All with best intentions.

At the end of the day, everyone tries to do the best in their belief system and in their capabilities. One can only be the best version of oneself to be a good influence on one's surroundings.

.. reading through this, it seems I am becoming more of a spiritual person. Interesting.
I was raised as a Seventh Day Adventist, and though I pull away from some of the core ideas that were taught to me in lieu of a more open ideology, I still consider myself as one.

For those who don't know (and not many do, despite it being the twelfth-largest religious body in the world and the sixth-largest highly international religious body (as of 2007)) SDA has a lot of core Christian beliefs, but melds them with Jewish ones as well. So the main precepts are:
- Saturday worship
- Belief in the second coming of Christ
- Jesus was here the first time around
- Hell is not a place but something that will happen just after the Second Coming
- Places a lot of stock in Ellen G White's work (not for me, I'm afraid. I'll get to more of that in a moment)
- Clean and Healthy living
- The dead are dead and currently not in Heaven
- Giving gladly and deeply to help others

There's some things I don't agree with in the church - the teachings of Ellen G White being infallible(she is human and to be human is to err) and the amount of stock put in to her works. It's strange that a church that teaches to beware of false prophets and to make your own study of the Bible to be sure of what it says instead of relying on what others say about it would be all about this one lady and what she says being a 'big thing'.

Granted, they don't take her word as law and she's not worshipped or anything like that, she's just a person that people admire and 'believe', I guess. It never sat right with me that we were expected to read her works. In fact, I got a set of them for my birthday one year (yay) that I read half a chapter of then never touched again. And I like books. :shrug:

I've read the Bible back to front, so... it's not that it was a religious book.

Frankly, for the most part I like the church, it's people (every person I've met who was a Sevvie was very nice, even when they didn't know I was the same religion. There have been some in the past who weren't great but hey, that's the same of every group - religious or not - in the world, so...), and the majority of the teachings. There's a lot of good common sense in them as a group and they do a hell of a lot to help out developing countries - not by just sending money over there to get sapped up by the government, but by building trade schools and hospitals, teaching people how to work and different jobs.

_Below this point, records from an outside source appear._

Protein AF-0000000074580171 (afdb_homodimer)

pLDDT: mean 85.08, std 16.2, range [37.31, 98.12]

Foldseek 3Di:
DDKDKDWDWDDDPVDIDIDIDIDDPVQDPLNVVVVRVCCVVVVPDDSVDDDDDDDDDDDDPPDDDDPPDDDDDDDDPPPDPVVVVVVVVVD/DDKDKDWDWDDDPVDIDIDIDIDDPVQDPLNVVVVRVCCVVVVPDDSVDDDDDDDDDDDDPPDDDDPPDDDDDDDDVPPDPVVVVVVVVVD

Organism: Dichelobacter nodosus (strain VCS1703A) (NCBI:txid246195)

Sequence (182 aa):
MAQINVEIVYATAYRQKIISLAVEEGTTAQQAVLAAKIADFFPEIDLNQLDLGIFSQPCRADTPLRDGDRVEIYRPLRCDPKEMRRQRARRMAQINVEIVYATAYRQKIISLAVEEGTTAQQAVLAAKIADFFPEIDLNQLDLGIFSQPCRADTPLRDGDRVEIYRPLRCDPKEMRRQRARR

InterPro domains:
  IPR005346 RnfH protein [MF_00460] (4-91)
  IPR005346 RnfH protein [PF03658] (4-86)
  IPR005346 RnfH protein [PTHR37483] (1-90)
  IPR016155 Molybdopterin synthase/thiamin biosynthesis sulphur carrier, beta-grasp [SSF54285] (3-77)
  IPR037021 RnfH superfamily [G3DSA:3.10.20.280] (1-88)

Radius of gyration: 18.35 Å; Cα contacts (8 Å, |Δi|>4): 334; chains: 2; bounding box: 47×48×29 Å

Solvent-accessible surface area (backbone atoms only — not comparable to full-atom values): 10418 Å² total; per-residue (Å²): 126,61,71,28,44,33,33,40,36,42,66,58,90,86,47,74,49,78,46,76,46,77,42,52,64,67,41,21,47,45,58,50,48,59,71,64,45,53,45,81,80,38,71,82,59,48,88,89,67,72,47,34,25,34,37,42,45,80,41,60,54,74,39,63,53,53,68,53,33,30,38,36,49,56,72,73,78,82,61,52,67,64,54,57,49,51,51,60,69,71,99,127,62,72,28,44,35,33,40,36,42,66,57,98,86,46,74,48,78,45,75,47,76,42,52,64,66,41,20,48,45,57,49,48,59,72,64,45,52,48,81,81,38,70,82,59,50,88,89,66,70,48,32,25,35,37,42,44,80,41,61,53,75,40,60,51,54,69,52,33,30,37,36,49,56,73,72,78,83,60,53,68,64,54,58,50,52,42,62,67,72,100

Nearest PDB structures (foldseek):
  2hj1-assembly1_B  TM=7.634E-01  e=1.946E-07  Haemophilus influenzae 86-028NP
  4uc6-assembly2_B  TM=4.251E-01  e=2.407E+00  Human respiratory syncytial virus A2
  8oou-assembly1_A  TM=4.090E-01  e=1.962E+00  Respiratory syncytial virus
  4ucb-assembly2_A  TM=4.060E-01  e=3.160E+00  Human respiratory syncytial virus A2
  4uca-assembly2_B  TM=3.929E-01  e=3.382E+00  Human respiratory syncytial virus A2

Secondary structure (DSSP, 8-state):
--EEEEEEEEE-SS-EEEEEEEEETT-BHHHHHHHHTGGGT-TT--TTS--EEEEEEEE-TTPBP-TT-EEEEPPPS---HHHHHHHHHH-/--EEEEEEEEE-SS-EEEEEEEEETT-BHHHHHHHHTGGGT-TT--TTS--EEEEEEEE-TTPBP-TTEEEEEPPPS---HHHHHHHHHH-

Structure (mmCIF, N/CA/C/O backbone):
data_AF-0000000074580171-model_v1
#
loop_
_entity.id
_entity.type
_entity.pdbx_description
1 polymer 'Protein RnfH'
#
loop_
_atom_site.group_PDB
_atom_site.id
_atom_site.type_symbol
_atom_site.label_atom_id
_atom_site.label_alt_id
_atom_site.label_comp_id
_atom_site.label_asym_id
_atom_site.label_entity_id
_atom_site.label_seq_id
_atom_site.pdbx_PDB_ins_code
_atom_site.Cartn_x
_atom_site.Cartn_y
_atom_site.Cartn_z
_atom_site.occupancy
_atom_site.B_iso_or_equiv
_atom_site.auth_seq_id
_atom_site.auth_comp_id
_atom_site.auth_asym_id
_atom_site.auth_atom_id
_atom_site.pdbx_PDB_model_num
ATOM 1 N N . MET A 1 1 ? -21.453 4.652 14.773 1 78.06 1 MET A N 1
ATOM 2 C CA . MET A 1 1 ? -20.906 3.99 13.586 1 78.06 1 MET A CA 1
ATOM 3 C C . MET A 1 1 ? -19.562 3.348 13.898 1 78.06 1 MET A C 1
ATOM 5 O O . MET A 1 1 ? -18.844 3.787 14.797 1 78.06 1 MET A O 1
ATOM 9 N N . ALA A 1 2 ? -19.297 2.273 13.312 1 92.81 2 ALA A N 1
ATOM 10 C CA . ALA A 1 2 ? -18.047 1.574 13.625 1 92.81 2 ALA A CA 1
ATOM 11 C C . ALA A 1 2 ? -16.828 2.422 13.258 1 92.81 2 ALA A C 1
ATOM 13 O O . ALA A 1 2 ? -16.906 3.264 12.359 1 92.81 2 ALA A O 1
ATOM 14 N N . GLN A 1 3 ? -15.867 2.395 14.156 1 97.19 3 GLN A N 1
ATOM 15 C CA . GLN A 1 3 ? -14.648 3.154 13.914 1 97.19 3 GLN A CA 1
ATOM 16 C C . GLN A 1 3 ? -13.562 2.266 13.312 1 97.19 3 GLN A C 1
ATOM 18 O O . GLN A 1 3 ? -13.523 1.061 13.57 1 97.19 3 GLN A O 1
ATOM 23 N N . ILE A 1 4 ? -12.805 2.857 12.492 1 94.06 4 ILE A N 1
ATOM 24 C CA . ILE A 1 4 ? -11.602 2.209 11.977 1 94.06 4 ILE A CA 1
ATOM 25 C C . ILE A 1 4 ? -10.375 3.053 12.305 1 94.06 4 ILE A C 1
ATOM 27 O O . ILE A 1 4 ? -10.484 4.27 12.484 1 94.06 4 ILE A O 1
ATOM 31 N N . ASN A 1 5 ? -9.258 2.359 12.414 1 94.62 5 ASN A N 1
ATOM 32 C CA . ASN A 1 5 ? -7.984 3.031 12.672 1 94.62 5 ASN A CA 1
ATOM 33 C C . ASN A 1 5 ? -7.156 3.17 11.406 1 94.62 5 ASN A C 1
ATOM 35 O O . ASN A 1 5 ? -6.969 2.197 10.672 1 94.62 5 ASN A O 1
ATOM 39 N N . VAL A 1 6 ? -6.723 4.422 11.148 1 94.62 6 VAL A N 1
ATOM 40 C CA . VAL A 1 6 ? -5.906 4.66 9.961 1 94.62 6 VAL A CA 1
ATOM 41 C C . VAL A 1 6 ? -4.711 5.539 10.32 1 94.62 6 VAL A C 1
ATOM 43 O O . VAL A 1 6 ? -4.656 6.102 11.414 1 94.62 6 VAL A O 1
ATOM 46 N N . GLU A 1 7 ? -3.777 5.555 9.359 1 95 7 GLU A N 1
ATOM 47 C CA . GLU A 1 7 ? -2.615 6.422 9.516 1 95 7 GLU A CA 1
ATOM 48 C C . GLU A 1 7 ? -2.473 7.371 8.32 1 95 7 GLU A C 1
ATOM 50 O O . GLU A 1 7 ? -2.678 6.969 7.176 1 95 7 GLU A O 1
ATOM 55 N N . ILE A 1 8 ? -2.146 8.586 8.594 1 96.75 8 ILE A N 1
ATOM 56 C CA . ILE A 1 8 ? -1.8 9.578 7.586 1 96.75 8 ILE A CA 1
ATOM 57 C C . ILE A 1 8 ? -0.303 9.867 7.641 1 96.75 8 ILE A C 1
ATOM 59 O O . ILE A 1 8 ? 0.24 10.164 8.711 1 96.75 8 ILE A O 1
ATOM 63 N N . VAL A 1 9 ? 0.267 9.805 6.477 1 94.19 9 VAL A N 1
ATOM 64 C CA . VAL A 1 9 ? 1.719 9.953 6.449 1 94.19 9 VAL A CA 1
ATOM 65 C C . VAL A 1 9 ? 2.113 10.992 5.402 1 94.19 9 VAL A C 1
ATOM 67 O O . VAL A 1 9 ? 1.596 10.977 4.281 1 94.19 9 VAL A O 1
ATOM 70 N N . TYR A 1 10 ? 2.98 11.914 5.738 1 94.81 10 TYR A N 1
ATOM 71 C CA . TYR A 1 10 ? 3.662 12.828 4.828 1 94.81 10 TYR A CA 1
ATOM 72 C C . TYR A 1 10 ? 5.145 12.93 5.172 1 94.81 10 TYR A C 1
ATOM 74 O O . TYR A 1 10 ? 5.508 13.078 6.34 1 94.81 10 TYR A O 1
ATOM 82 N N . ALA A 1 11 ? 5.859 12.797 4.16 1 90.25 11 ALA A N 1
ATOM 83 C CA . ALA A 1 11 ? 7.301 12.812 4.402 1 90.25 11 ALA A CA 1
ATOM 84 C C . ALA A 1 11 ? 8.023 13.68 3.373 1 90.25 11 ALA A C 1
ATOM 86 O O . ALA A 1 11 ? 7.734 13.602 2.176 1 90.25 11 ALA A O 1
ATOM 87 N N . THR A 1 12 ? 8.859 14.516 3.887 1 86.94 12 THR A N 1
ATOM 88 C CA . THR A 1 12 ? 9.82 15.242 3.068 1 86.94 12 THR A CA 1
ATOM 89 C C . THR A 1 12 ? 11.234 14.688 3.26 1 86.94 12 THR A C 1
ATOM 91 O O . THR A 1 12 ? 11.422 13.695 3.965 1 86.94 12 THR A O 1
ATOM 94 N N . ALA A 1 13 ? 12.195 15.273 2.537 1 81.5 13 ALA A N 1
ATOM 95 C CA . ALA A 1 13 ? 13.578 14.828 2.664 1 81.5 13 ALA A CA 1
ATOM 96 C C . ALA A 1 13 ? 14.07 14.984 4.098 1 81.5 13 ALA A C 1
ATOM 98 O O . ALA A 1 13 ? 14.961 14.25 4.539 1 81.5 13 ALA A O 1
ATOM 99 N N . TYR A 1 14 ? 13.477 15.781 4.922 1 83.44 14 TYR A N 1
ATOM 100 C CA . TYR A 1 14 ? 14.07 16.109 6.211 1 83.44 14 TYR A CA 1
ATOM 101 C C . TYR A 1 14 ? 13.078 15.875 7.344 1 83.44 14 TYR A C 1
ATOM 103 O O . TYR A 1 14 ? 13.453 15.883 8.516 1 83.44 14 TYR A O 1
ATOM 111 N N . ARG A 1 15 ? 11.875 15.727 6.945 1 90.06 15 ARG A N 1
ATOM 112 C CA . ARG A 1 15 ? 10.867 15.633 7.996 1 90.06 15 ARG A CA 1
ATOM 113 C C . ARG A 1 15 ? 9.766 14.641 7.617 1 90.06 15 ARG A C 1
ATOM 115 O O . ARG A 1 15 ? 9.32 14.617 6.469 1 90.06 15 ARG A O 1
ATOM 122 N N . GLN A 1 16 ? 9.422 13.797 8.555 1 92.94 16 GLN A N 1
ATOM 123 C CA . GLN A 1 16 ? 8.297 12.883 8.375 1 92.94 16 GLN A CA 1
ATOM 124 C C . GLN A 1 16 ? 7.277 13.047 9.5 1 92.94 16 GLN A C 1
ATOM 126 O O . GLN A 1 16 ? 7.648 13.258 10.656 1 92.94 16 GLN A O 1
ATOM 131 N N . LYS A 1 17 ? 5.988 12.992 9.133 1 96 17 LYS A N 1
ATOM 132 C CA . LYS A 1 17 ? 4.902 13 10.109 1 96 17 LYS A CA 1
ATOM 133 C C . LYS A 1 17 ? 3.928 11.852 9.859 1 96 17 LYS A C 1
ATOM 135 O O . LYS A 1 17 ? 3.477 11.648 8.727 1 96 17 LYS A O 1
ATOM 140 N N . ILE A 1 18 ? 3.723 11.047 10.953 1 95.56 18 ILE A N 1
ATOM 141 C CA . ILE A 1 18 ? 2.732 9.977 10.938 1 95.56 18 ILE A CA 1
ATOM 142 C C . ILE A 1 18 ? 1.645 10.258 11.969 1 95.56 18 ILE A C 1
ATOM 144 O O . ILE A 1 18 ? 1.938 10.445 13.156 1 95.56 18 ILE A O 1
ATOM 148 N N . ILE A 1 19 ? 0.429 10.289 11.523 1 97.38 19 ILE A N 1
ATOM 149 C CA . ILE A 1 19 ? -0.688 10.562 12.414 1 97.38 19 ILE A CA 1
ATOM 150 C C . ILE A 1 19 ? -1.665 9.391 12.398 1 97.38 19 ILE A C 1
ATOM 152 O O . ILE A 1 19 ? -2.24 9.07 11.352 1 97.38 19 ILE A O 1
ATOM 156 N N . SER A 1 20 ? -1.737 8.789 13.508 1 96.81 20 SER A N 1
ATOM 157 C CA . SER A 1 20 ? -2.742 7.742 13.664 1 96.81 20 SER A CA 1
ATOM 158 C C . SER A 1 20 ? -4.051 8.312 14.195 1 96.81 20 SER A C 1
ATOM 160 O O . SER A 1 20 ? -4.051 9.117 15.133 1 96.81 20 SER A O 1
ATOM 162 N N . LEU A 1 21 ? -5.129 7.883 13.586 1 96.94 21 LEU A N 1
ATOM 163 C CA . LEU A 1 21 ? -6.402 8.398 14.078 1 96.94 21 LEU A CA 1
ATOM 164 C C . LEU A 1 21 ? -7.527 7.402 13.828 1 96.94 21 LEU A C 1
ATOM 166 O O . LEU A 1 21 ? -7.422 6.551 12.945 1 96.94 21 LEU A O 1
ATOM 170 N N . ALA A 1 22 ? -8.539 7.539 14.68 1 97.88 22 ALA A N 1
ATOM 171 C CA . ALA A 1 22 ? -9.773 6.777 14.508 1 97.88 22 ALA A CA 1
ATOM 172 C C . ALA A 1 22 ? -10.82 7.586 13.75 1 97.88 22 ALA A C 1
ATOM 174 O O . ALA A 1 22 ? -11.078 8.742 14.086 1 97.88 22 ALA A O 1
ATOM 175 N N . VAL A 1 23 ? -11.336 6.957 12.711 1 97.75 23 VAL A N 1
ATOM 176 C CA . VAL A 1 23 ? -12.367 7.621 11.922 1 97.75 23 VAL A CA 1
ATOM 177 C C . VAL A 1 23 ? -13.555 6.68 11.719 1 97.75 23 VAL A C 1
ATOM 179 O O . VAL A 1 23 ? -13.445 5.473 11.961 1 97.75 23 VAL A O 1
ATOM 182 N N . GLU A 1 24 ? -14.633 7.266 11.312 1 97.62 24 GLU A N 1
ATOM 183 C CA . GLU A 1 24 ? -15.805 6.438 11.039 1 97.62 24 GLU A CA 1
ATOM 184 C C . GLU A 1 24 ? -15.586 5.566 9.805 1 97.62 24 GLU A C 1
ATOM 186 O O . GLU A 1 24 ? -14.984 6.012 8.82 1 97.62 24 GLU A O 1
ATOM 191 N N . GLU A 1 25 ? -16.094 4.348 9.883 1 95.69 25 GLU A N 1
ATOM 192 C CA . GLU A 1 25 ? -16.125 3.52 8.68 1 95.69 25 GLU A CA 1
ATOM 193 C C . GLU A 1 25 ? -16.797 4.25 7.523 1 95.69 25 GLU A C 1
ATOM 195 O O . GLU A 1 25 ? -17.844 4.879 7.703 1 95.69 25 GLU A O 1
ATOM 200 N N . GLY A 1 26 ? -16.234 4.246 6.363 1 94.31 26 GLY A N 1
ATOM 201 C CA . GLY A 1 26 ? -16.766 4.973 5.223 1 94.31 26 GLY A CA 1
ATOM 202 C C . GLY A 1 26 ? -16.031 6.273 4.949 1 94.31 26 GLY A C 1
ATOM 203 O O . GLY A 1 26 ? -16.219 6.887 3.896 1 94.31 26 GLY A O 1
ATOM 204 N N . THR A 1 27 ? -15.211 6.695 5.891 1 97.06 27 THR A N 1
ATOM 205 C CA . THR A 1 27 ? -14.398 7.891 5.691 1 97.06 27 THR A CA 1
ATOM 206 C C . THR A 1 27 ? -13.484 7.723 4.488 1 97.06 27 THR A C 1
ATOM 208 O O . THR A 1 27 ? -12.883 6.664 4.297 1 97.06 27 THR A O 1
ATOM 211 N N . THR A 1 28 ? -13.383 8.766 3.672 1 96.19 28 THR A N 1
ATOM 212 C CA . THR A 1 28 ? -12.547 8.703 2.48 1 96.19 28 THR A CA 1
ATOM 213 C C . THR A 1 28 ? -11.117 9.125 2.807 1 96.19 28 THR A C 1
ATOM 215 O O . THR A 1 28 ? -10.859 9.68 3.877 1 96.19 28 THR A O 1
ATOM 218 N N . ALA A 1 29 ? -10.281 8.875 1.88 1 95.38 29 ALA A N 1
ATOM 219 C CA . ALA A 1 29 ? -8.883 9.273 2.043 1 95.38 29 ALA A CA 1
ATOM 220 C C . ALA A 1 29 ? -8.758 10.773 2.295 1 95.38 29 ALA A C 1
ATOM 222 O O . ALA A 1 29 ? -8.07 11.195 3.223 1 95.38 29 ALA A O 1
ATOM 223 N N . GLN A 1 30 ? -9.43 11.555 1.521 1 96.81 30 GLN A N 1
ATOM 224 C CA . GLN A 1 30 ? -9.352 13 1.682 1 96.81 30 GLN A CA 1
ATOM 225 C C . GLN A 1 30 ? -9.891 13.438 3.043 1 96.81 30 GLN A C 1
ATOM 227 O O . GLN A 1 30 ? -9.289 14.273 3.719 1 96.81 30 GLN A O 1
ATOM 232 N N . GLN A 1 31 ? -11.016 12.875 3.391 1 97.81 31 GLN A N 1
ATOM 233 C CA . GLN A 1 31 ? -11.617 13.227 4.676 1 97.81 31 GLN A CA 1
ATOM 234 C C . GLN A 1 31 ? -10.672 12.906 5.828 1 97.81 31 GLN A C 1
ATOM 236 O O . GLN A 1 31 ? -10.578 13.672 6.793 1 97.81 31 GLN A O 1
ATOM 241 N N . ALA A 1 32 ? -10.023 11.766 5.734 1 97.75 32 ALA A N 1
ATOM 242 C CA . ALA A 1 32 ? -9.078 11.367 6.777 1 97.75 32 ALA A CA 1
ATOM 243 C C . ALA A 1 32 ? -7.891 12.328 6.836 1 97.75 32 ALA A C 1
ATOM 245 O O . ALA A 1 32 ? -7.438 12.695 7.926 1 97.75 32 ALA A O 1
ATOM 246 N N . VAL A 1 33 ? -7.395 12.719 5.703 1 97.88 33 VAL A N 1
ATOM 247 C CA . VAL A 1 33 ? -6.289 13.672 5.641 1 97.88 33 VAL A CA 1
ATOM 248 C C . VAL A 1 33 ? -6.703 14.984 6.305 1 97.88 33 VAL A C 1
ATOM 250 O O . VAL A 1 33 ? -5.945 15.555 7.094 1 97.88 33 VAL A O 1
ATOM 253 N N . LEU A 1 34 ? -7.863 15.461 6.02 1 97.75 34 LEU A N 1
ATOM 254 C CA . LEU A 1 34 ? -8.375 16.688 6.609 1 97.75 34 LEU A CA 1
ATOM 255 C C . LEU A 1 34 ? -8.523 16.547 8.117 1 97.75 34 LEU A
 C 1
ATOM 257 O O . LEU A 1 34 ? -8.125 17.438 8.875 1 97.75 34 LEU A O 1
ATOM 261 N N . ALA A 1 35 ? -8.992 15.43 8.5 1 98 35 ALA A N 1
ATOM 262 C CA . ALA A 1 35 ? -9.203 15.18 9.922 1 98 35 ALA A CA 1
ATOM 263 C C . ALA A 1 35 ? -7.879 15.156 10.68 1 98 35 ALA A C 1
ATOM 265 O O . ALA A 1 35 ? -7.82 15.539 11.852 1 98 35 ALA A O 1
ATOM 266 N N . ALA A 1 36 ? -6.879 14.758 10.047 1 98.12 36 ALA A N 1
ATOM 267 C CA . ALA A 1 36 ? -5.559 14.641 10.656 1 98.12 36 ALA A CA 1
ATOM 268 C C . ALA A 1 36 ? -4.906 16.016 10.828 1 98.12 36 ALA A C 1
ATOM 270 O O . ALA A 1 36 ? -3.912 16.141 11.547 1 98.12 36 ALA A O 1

They're also very tolerant of other religions and, like I said, all around nice people for the most part.

If you know of Sanitarium food company (maker of Weet-Bix) then you know of Sevvies in a secondary kind of way, as the company is owned by the church and promotes good and healthy eating. Kellog's also has/had ties to the church in the past. Really, the church has a lot to do with health, having a LOT of hospitals all over the world. In fact, Adventist Health System is the largest not-for-profit, multi-institutional healthcare system in the United States.


https://en.wikipedia.org/wiki/Seventh-day_Adventist_Church - It gets some things wrong but for the most part it's right.

So yeah, that's where I came from. I've since made my own decisions on what to believe based on my own interpretation of the Bible and what I believe to be true - some of it clashes a bit with the religion, but I still count myself as a Sevvie, even if I swear like a sailor and don't fit the bill exactly.